Z wydarzeń na rynku ubezpieczeń to zwróciłam uwagę na AXĘ. Miałam "przyjemność " wygrać z nimi, gdy jeszcze byli tylko firmą wykonującą usługi "pod PZU" spór o zwrot za holowanie pojazdu po stłuczce. Takich sztuczek ( czyli kantów - bo nawet nie było żadnych niedozwolonych klauzul umownych) by nie płacić tego co jest w umowie, jeszcze nie widziałam.
Teraz już są sami ubezpieczycielami w Polsce. Ale uwaga: AXA -firma matka, to w USA - bank i fundusze inwestycyjne.
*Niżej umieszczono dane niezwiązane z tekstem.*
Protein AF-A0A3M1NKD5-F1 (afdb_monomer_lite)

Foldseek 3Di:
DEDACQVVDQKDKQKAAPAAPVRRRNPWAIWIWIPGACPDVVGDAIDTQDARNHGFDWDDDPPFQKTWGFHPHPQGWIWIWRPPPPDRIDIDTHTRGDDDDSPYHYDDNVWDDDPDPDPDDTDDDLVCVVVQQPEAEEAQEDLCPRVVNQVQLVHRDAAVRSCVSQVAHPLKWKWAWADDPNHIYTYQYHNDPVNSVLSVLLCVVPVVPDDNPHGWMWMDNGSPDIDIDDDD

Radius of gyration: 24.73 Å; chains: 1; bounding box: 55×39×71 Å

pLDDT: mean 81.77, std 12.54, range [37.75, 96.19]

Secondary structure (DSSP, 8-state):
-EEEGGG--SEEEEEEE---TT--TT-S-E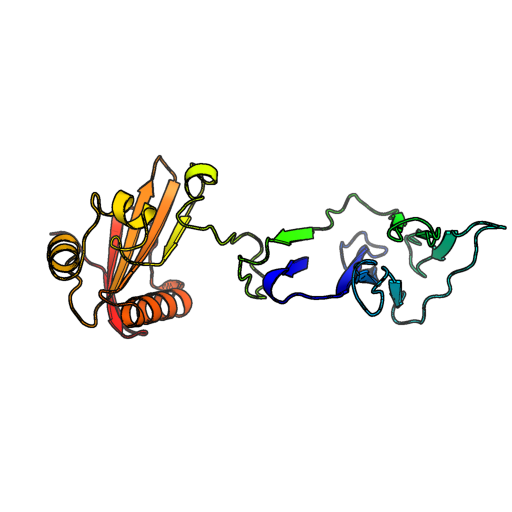EEEEEE-TTSSS----EEEEETTB----EE-SSSSEEEEE-SSSS--EEEEE--TTS--EEEEE--SS------EEE-TT-----SS-TT-----GGGGGGGTTS-EEEES-TTT-HHHHHHHTS---THHHHHHHS--TT-EEEEEEESSSSEEEEEEESSHHHHHHHHHHHHHTTTT---STT-EEEEEETTEEEE----

Structure (mmCIF, N/CA/C/O backbone):
data_AF-A0A3M1NKD5-F1
#
_entry.id   AF-A0A3M1NKD5-F1
#
loop_
_atom_site.group_PDB
_atom_site.id
_atom_site.type_symbol
_atom_site.label_atom_id
_atom_site.label_alt_id
_atom_site.label_comp_id
_atom_site.label_asym_id
_atom_site.label_entity_id
_atom_site.label_seq_id
_atom_site.pdbx_PDB_ins_code
_atom_site.Cartn_x
_atom_site.Cartn_y
_atom_site.Cartn_z
_atom_site.occupancy
_atom_site.B_iso_or_equiv
_atom_site.auth_seq_id
_atom_site.auth_comp_id
_atom_site.auth_asym_id
_atom_site.auth_atom_id
_atom_site.pdbx_PDB_model_num
ATOM 1 N N . GLY A 1 1 ? 8.864 -1.323 -8.197 1.00 49.47 1 GLY A N 1
ATOM 2 C CA . GLY A 1 1 ? 8.437 0.021 -7.733 1.00 49.47 1 GLY A CA 1
ATOM 3 C C . GLY A 1 1 ? 6.942 0.212 -7.956 1.00 49.47 1 GLY A C 1
ATOM 4 O O . GLY A 1 1 ? 6.357 -0.549 -8.721 1.00 49.47 1 GLY A O 1
ATOM 5 N N . TYR A 1 2 ? 6.299 1.185 -7.300 1.00 53.03 2 TYR A N 1
ATOM 6 C CA . TYR A 1 2 ? 4.874 1.477 -7.521 1.00 53.03 2 TYR A CA 1
ATOM 7 C C . TYR A 1 2 ? 4.664 2.890 -8.073 1.00 53.03 2 TYR A C 1
ATOM 9 O O . TYR A 1 2 ? 5.319 3.845 -7.662 1.00 53.03 2 TYR A O 1
ATOM 17 N N . ILE A 1 3 ? 3.726 3.013 -9.007 1.00 59.22 3 ILE A N 1
ATOM 18 C CA . ILE A 1 3 ? 3.330 4.273 -9.636 1.00 59.22 3 ILE A CA 1
ATOM 19 C C . ILE A 1 3 ? 2.071 4.765 -8.914 1.00 59.22 3 ILE A C 1
ATOM 21 O O . ILE A 1 3 ? 0.977 4.230 -9.115 1.00 59.22 3 ILE A O 1
ATOM 25 N N . ASN A 1 4 ? 2.221 5.769 -8.039 1.00 55.06 4 ASN A N 1
ATOM 26 C CA . ASN A 1 4 ? 1.088 6.386 -7.346 1.00 55.06 4 ASN A CA 1
ATOM 27 C C . ASN A 1 4 ? 0.444 7.490 -8.189 1.00 55.06 4 ASN A C 1
ATOM 29 O O . ASN A 1 4 ? 0.909 8.626 -8.179 1.00 55.06 4 ASN A O 1
ATOM 33 N N . LEU A 1 5 ? -0.673 7.194 -8.851 1.00 57.56 5 LEU A N 1
ATOM 34 C CA . LEU A 1 5 ? -1.396 8.187 -9.647 1.00 57.56 5 LEU A CA 1
ATOM 35 C C . LEU A 1 5 ? -2.144 9.240 -8.797 1.00 57.56 5 LEU A C 1
ATOM 37 O O . LEU A 1 5 ? -2.612 10.233 -9.351 1.00 57.56 5 LEU A O 1
ATOM 41 N N . SER A 1 6 ? -2.257 9.075 -7.468 1.00 52.47 6 SER A N 1
ATOM 42 C CA . SER A 1 6 ? -2.960 10.021 -6.579 1.00 52.47 6 SER A CA 1
ATOM 43 C C . SER A 1 6 ? -2.214 11.339 -6.391 1.00 52.47 6 SER A C 1
ATOM 45 O O . SER A 1 6 ? -2.830 12.368 -6.133 1.00 52.47 6 SER A O 1
ATOM 47 N N . ALA A 1 7 ? -0.886 11.312 -6.508 1.00 56.44 7 ALA A N 1
ATOM 48 C CA . ALA A 1 7 ? -0.044 12.501 -6.415 1.00 56.44 7 ALA A CA 1
ATOM 49 C C . ALA A 1 7 ? -0.017 13.308 -7.728 1.00 56.44 7 ALA A C 1
ATOM 51 O O . ALA A 1 7 ? 0.747 14.262 -7.834 1.00 56.44 7 ALA A O 1
ATOM 52 N N . ALA A 1 8 ? -0.817 12.900 -8.726 1.00 62.47 8 ALA A N 1
ATOM 53 C CA . ALA A 1 8 ? -0.720 13.343 -10.113 1.00 62.47 8 ALA A CA 1
ATOM 54 C C . ALA A 1 8 ? 0.741 13.471 -10.604 1.00 62.47 8 ALA A C 1
ATOM 56 O O . ALA A 1 8 ? 1.101 14.518 -11.151 1.00 62.47 8 ALA A O 1
ATOM 57 N N . PRO A 1 9 ? 1.608 12.456 -10.389 1.00 67.00 9 PRO A N 1
ATOM 58 C CA . PRO A 1 9 ? 2.973 12.538 -10.874 1.00 67.00 9 PRO A CA 1
ATOM 59 C C . PRO A 1 9 ? 2.946 12.619 -12.394 1.00 67.00 9 PRO A C 1
ATOM 61 O O . PRO A 1 9 ? 2.124 11.993 -13.065 1.00 67.00 9 PRO A O 1
ATOM 64 N N . THR A 1 10 ? 3.836 13.439 -12.922 1.00 72.62 10 THR A N 1
ATOM 65 C CA . THR A 1 10 ? 3.927 13.715 -14.355 1.00 72.62 10 THR A CA 1
ATOM 66 C C . THR A 1 10 ? 5.083 12.942 -14.982 1.00 72.62 10 THR A C 1
ATOM 68 O O . THR A 1 10 ? 5.124 12.774 -16.200 1.00 72.62 10 THR A O 1
ATOM 71 N N . SER A 1 11 ? 5.970 12.418 -14.132 1.00 77.25 11 SER A N 1
ATOM 72 C CA . SER A 1 11 ? 7.034 11.482 -14.455 1.00 77.25 11 SER A CA 1
ATOM 73 C C . SER A 1 11 ? 7.295 10.501 -13.303 1.00 77.25 11 SER A C 1
ATOM 75 O O . SER A 1 11 ? 6.947 10.784 -12.153 1.00 77.25 11 SER A O 1
ATOM 77 N N . TRP A 1 12 ? 7.919 9.362 -13.610 1.00 78.44 12 TRP A N 1
ATOM 78 C CA . TRP A 1 12 ? 8.316 8.330 -12.646 1.00 78.44 12 TRP A CA 1
ATOM 79 C C . TRP A 1 12 ? 9.668 7.741 -12.991 1.00 78.44 12 TRP A C 1
ATOM 81 O O . TRP A 1 12 ? 9.838 7.253 -14.101 1.00 78.44 12 TRP A O 1
ATOM 91 N N . ASP A 1 13 ? 10.570 7.679 -12.023 1.00 81.38 13 ASP A N 1
ATOM 92 C CA . ASP A 1 13 ? 11.859 7.030 -12.223 1.00 81.38 13 ASP A CA 1
ATOM 93 C C . ASP A 1 13 ? 11.753 5.538 -11.909 1.00 81.38 13 ASP A C 1
ATOM 95 O O . ASP A 1 13 ? 11.327 5.120 -10.828 1.00 81.38 13 ASP A O 1
ATOM 99 N N . LEU A 1 14 ? 12.111 4.728 -12.896 1.00 81.31 14 LEU A N 1
ATOM 100 C CA . LEU A 1 14 ? 12.309 3.298 -12.770 1.00 81.31 14 LEU A CA 1
ATOM 101 C C . LEU A 1 14 ? 13.805 3.021 -12.780 1.00 81.31 14 LEU A C 1
ATOM 103 O O . LEU A 1 14 ? 14.483 3.279 -13.773 1.00 81.31 14 LEU A O 1
ATOM 107 N N . ILE A 1 15 ? 14.287 2.469 -11.673 1.00 84.69 15 ILE A N 1
ATOM 108 C CA . ILE A 1 15 ? 15.655 1.983 -11.546 1.00 84.69 15 ILE A CA 1
ATOM 109 C C . ILE A 1 15 ? 15.654 0.516 -11.951 1.00 84.69 15 ILE A C 1
ATOM 111 O O . ILE A 1 15 ? 14.864 -0.279 -11.432 1.00 84.69 15 ILE A O 1
ATOM 115 N N . PHE A 1 16 ? 16.520 0.176 -12.892 1.00 84.69 16 PHE A N 1
ATOM 116 C CA . PHE A 1 16 ? 16.792 -1.192 -13.292 1.00 84.69 16 PHE A CA 1
ATOM 117 C C . PHE A 1 16 ? 18.177 -1.565 -12.781 1.00 84.69 16 PHE A C 1
ATOM 119 O O . PHE A 1 16 ? 19.125 -0.807 -12.970 1.00 84.69 16 PHE A O 1
ATOM 126 N N . GLU A 1 17 ? 18.276 -2.730 -12.151 1.00 87.75 17 GLU A N 1
ATOM 127 C CA . GLU A 1 17 ? 19.522 -3.271 -11.614 1.00 87.75 17 GLU A CA 1
ATOM 128 C C . GLU A 1 17 ? 19.773 -4.620 -12.284 1.00 87.75 17 GLU A C 1
ATOM 130 O O . GLU A 1 17 ? 18.934 -5.523 -12.219 1.00 87.75 17 GLU A O 1
ATOM 135 N N . GLU A 1 18 ? 20.895 -4.742 -12.986 1.00 88.25 18 GLU A N 1
ATOM 136 C CA . GLU A 1 18 ? 21.290 -5.996 -13.617 1.00 88.25 18 GLU A CA 1
ATOM 137 C C . GLU A 1 18 ? 21.813 -7.006 -12.583 1.00 88.25 18 GLU A C 1
ATOM 139 O O . GLU A 1 18 ? 22.158 -6.659 -11.450 1.00 88.25 18 GLU A O 1
ATOM 144 N N . GLU A 1 19 ? 21.898 -8.282 -12.964 1.00 88.25 19 GLU A N 1
ATOM 145 C CA . GLU A 1 19 ? 22.705 -9.243 -12.212 1.00 88.25 19 GLU A CA 1
ATOM 146 C C . GLU A 1 19 ? 24.208 -8.994 -12.423 1.00 88.25 19 GLU A C 1
ATOM 148 O O . GLU A 1 19 ? 24.644 -8.460 -13.448 1.00 88.25 19 GLU A O 1
ATOM 153 N N . ASP A 1 20 ? 25.023 -9.372 -11.439 1.00 86.38 20 ASP A N 1
ATOM 154 C CA . ASP A 1 20 ? 26.475 -9.318 -11.588 1.00 86.38 20 ASP A CA 1
ATOM 155 C C . ASP A 1 20 ? 27.029 -10.524 -12.372 1.00 86.38 20 ASP A C 1
ATOM 157 O O . ASP A 1 20 ? 26.330 -11.474 -12.721 1.00 86.38 20 ASP A O 1
ATOM 161 N N . LYS A 1 21 ? 28.345 -10.525 -12.619 1.00 84.88 21 LYS A N 1
ATOM 162 C CA . LYS A 1 21 ? 29.048 -11.640 -13.291 1.00 84.88 21 LYS A CA 1
ATOM 163 C C . LYS A 1 21 ? 28.956 -12.984 -12.558 1.00 84.88 21 LYS A C 1
ATOM 165 O O . LYS A 1 21 ? 29.373 -13.992 -13.122 1.00 84.88 21 LYS A O 1
ATOM 170 N N . SER A 1 22 ? 28.509 -12.983 -11.306 1.00 86.81 22 SER A N 1
ATOM 171 C CA . SER A 1 22 ? 28.335 -14.171 -10.470 1.00 86.81 22 SER A CA 1
ATOM 172 C C . SER A 1 22 ? 26.864 -14.585 -10.370 1.00 86.81 22 SER A C 1
ATOM 174 O O . SER A 1 22 ? 26.539 -15.396 -9.509 1.00 86.81 22 SER A O 1
ATOM 176 N N . GLU A 1 23 ? 25.997 -14.039 -11.234 1.00 82.25 23 GLU A N 1
ATOM 177 C CA . G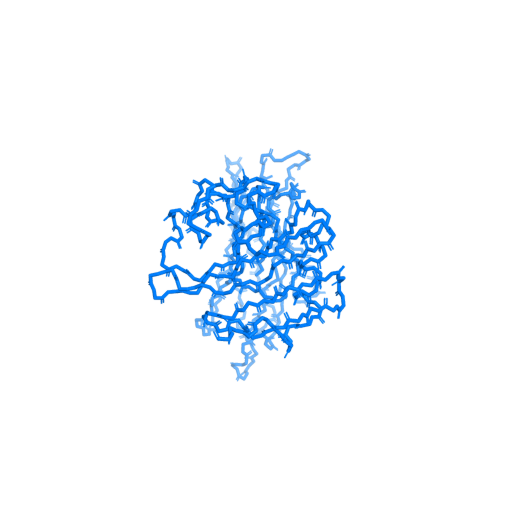LU A 1 23 ? 24.555 -14.310 -11.289 1.00 82.25 23 GLU A CA 1
ATOM 178 C C . GLU A 1 23 ? 23.790 -13.833 -10.038 1.00 82.25 23 GLU A C 1
ATOM 180 O O . GLU A 1 23 ? 22.679 -14.288 -9.757 1.00 82.25 23 GLU A O 1
ATOM 185 N N . ASN A 1 24 ? 24.348 -12.883 -9.275 1.00 82.44 24 ASN A N 1
ATOM 186 C CA . ASN A 1 24 ? 23.624 -12.265 -8.166 1.00 82.44 24 ASN A CA 1
ATOM 187 C C . ASN A 1 24 ? 22.648 -11.215 -8.708 1.00 82.44 24 ASN A C 1
ATOM 189 O O . ASN A 1 24 ? 23.067 -10.148 -9.163 1.00 82.44 24 ASN A O 1
ATOM 193 N N . VAL A 1 25 ? 21.347 -11.498 -8.624 1.00 81.75 25 VAL A N 1
ATOM 194 C CA . VAL A 1 25 ? 20.271 -10.569 -9.013 1.00 81.75 25 VAL A CA 1
ATOM 195 C C . VAL A 1 25 ? 20.385 -9.255 -8.227 1.00 81.75 25 VAL A C 1
ATOM 197 O O . VAL A 1 25 ? 20.442 -9.282 -6.997 1.00 81.75 25 VAL A O 1
ATOM 200 N N . GLY A 1 26 ? 20.412 -8.118 -8.933 1.00 79.81 26 GLY A N 1
ATOM 201 C CA . GLY A 1 26 ? 20.549 -6.777 -8.343 1.00 79.81 26 GLY A CA 1
ATOM 202 C C . GLY A 1 26 ? 21.964 -6.425 -7.862 1.00 79.81 26 GLY A C 1
ATOM 203 O O . GLY A 1 26 ? 22.165 -5.393 -7.233 1.00 79.81 26 GLY A O 1
ATOM 204 N N . GLY A 1 27 ? 22.958 -7.282 -8.116 1.00 83.00 27 GLY A N 1
ATOM 205 C CA . GLY A 1 27 ? 24.358 -7.016 -7.767 1.00 83.00 27 GLY A CA 1
ATOM 206 C C . GLY A 1 27 ? 25.157 -6.289 -8.854 1.00 83.00 27 GLY A C 1
ATOM 207 O O . GLY A 1 27 ? 26.329 -5.981 -8.634 1.00 83.00 27 GLY A O 1
ATOM 208 N N . GLY A 1 28 ? 24.570 -6.100 -10.038 1.00 85.94 28 GLY A N 1
ATOM 209 C CA . GLY A 1 28 ? 25.226 -5.576 -11.229 1.00 85.94 28 GLY A CA 1
ATOM 210 C C . GLY A 1 28 ? 25.116 -4.063 -11.388 1.00 85.94 28 GLY A C 1
ATOM 211 O O . GLY A 1 28 ? 24.877 -3.315 -10.441 1.00 85.94 28 GLY A O 1
ATOM 212 N N . ASP A 1 29 ? 25.328 -3.615 -12.622 1.00 89.75 29 ASP A N 1
ATOM 213 C CA . ASP A 1 29 ? 25.207 -2.206 -12.975 1.00 89.75 29 ASP A CA 1
ATOM 214 C C . ASP A 1 29 ? 23.736 -1.772 -13.052 1.00 89.75 29 ASP A C 1
ATOM 216 O O . ASP A 1 29 ? 22.824 -2.592 -13.203 1.00 89.75 29 ASP A O 1
ATOM 220 N N . THR A 1 30 ? 23.500 -0.464 -12.966 1.00 88.69 30 THR A N 1
ATOM 221 C CA . THR A 1 30 ? 22.151 0.103 -12.924 1.00 88.69 30 THR A CA 1
ATOM 222 C C . THR A 1 30 ? 21.917 1.116 -14.034 1.00 88.69 30 THR A C 1
ATOM 224 O O . THR A 1 30 ? 22.840 1.762 -14.524 1.00 88.69 30 THR A O 1
ATOM 227 N N . PHE A 1 31 ? 20.664 1.280 -14.444 1.00 87.69 31 PHE A N 1
ATOM 228 C CA . PHE A 1 31 ? 20.257 2.380 -15.316 1.00 87.69 31 PHE A CA 1
ATOM 229 C C . PHE A 1 31 ? 18.888 2.910 -14.908 1.00 87.69 31 PHE A C 1
ATOM 231 O O . PHE A 1 31 ? 18.047 2.180 -14.374 1.00 87.69 31 PHE A O 1
ATOM 238 N N . ASN A 1 32 ? 18.666 4.193 -15.183 1.00 87.69 32 ASN A N 1
ATOM 239 C CA . ASN A 1 32 ? 17.464 4.902 -14.766 1.00 87.69 32 ASN A CA 1
ATOM 240 C C . ASN A 1 32 ? 16.616 5.280 -15.977 1.00 87.69 32 ASN A C 1
ATOM 242 O O . ASN A 1 32 ? 17.082 5.949 -16.900 1.00 87.69 32 ASN A O 1
ATOM 246 N N . VAL A 1 33 ? 15.348 4.880 -15.951 1.00 86.06 33 VAL A N 1
ATOM 247 C CA . VAL A 1 33 ? 14.351 5.246 -16.956 1.00 86.06 33 VAL A CA 1
ATOM 248 C C . VAL A 1 33 ? 13.295 6.110 -16.295 1.00 86.06 33 VAL A C 1
ATOM 250 O O . VAL A 1 33 ? 12.495 5.629 -15.495 1.00 86.06 33 VAL A O 1
ATOM 253 N N . THR A 1 34 ? 13.234 7.375 -16.676 1.00 86.38 34 THR A N 1
ATOM 254 C CA . THR A 1 34 ? 12.112 8.240 -16.339 1.00 86.38 34 THR A CA 1
ATOM 255 C C . THR A 1 34 ? 10.974 7.956 -17.311 1.00 86.38 34 THR A C 1
ATOM 257 O O . THR A 1 34 ? 11.067 8.238 -18.500 1.00 86.38 34 THR A O 1
ATOM 260 N N . LEU A 1 35 ? 9.871 7.403 -16.824 1.00 83.31 35 LEU A N 1
ATOM 261 C CA . LEU A 1 35 ? 8.614 7.316 -17.554 1.00 83.31 35 LEU A CA 1
ATOM 262 C C . LEU A 1 35 ? 7.877 8.650 -17.492 1.00 83.31 35 LEU A C 1
ATOM 264 O O . LEU A 1 35 ? 7.866 9.305 -16.453 1.00 83.31 35 LEU A O 1
ATOM 268 N N . GLY A 1 36 ? 7.174 9.005 -18.560 1.00 80.81 36 GLY A N 1
ATOM 269 C CA . GLY A 1 36 ? 6.271 10.149 -18.572 1.00 80.81 36 GLY A CA 1
ATOM 270 C C . GLY A 1 36 ? 5.147 9.983 -19.595 1.00 80.81 36 GLY A C 1
ATOM 271 O O . GLY A 1 36 ? 5.183 9.084 -20.440 1.00 80.81 36 GLY A O 1
ATOM 272 N N . LEU A 1 37 ? 4.149 10.865 -19.511 1.00 77.38 37 LEU A N 1
ATOM 273 C CA . LEU A 1 37 ? 3.027 10.931 -20.448 1.00 77.38 37 LEU A CA 1
ATOM 274 C C . LEU A 1 37 ? 3.182 12.094 -21.443 1.00 77.38 37 LEU A C 1
ATOM 276 O O . LEU A 1 37 ? 3.307 13.257 -21.044 1.00 77.38 37 LEU A O 1
ATOM 280 N N . ASN A 1 38 ? 3.068 11.797 -22.740 1.00 74.81 38 ASN A N 1
ATOM 281 C CA . ASN A 1 38 ? 3.090 12.799 -23.814 1.00 74.81 38 ASN A CA 1
ATOM 282 C C . ASN A 1 38 ? 1.864 13.736 -23.794 1.00 74.81 38 ASN A C 1
ATOM 284 O O . ASN A 1 38 ? 1.899 14.817 -24.369 1.00 74.81 38 ASN A O 1
ATOM 288 N N . SER A 1 39 ? 0.795 13.347 -23.095 1.00 75.56 39 SER A N 1
ATOM 289 C CA . SER A 1 39 ? -0.398 14.166 -22.875 1.00 75.56 39 SER A CA 1
ATOM 290 C C . SER A 1 39 ? -0.225 15.218 -21.771 1.00 75.56 39 SER A C 1
ATOM 292 O O . SER A 1 39 ? -1.150 15.989 -21.516 1.00 75.56 39 SER A O 1
ATOM 294 N N . HIS A 1 40 ? 0.904 15.222 -21.054 1.00 71.38 40 HIS A N 1
ATOM 295 C CA . HIS A 1 40 ? 1.200 16.206 -20.014 1.00 71.38 40 HIS A CA 1
ATOM 296 C C . HIS A 1 40 ? 1.823 17.484 -20.603 1.00 71.38 40 HIS A C 1
ATOM 298 O O . HIS A 1 40 ? 2.434 17.449 -21.662 1.00 71.38 40 HIS A O 1
ATOM 304 N N . THR A 1 41 ? 1.695 18.625 -19.918 1.00 70.38 41 THR A N 1
ATOM 305 C CA . THR A 1 41 ? 2.300 19.898 -20.346 1.00 70.38 41 THR A CA 1
ATOM 306 C C . THR A 1 41 ? 3.209 20.455 -19.244 1.00 70.38 41 THR A C 1
ATOM 308 O O . THR A 1 41 ? 2.700 20.787 -18.173 1.00 70.38 41 THR A O 1
ATOM 311 N N . PRO A 1 42 ? 4.527 20.614 -19.485 1.00 74.69 42 PRO A N 1
ATOM 312 C CA . PRO A 1 42 ? 5.252 20.274 -20.719 1.00 74.69 42 PRO A CA 1
ATOM 313 C C . PRO A 1 42 ? 5.314 18.755 -20.947 1.00 74.69 42 PRO A C 1
ATOM 315 O O . PRO A 1 42 ? 5.252 18.009 -19.972 1.00 74.69 42 PRO A O 1
ATOM 318 N N . ASN A 1 43 ? 5.450 18.313 -22.205 1.00 72.44 43 ASN A N 1
ATOM 319 C CA . ASN A 1 43 ? 5.533 16.889 -22.547 1.00 72.44 43 ASN A CA 1
ATOM 320 C C . ASN A 1 43 ? 6.580 16.198 -21.671 1.00 72.44 43 ASN A C 1
ATOM 322 O O . ASN A 1 43 ? 7.738 16.620 -21.603 1.00 72.44 43 ASN A O 1
ATOM 326 N N . LYS A 1 44 ? 6.156 15.140 -20.985 1.00 71.44 44 LYS A N 1
ATOM 327 C CA . LYS A 1 44 ? 7.040 14.246 -20.248 1.00 71.44 44 LYS A CA 1
ATOM 328 C C . LYS A 1 44 ? 7.079 12.972 -21.062 1.00 71.44 44 LYS A C 1
ATOM 330 O O . LYS A 1 44 ? 6.250 12.104 -20.884 1.00 71.44 44 LYS A O 1
ATOM 335 N N . GLU A 1 45 ? 7.936 12.906 -22.063 1.00 80.81 45 GLU A N 1
ATOM 336 C CA . GLU A 1 45 ? 8.150 11.657 -22.796 1.00 80.81 45 GLU A CA 1
ATOM 337 C C . GLU A 1 45 ? 9.079 10.754 -21.970 1.00 80.81 45 GLU A C 1
ATOM 339 O O . GLU A 1 45 ? 9.840 11.274 -21.154 1.00 80.81 45 GLU A O 1
ATOM 344 N N . PRO A 1 46 ? 9.016 9.420 -22.107 1.00 81.94 46 PRO A N 1
ATOM 345 C CA . PRO A 1 46 ? 9.965 8.546 -21.445 1.00 81.94 46 PRO A CA 1
ATOM 346 C C . PRO A 1 46 ? 11.385 8.854 -21.913 1.00 81.94 46 PRO A C 1
ATOM 348 O O . PRO A 1 46 ? 11.616 9.013 -23.111 1.00 81.94 46 PRO A O 1
ATOM 351 N N . THR A 1 47 ? 12.319 8.902 -20.970 1.00 83.69 47 THR A N 1
ATOM 352 C CA . THR A 1 47 ? 13.743 9.175 -21.185 1.00 83.69 47 THR A CA 1
ATOM 353 C C . THR A 1 47 ? 14.582 8.238 -20.327 1.00 83.69 47 THR A C 1
ATOM 355 O O . THR A 1 47 ? 14.172 7.855 -19.235 1.00 83.69 47 THR A O 1
ATOM 358 N N . VAL A 1 48 ? 15.784 7.905 -20.785 1.00 81.38 48 VAL A N 1
ATOM 359 C CA . VAL A 1 48 ? 16.829 7.364 -19.906 1.00 81.38 48 VAL A CA 1
ATOM 360 C C . VAL A 1 48 ? 17.642 8.549 -19.428 1.00 81.38 48 VAL A C 1
ATOM 362 O O . VAL A 1 48 ? 18.046 9.345 -20.265 1.00 81.38 48 VAL A O 1
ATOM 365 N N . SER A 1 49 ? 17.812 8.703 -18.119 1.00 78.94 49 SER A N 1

Balon "nadmuchanego wirtualnie " pieniądza musiał ich "dotknąć". A dlaczego by nie skorzystać z pieniędzy rządowych i wykazać jak największe straty i grozić bankructwem. Ratunek rządowy to już gotówka, czyli prawdziwe pieniądze.
Jeżeli firma matka ma kłopoty, to prawdopodobnie przeniosą się one na spółki córki.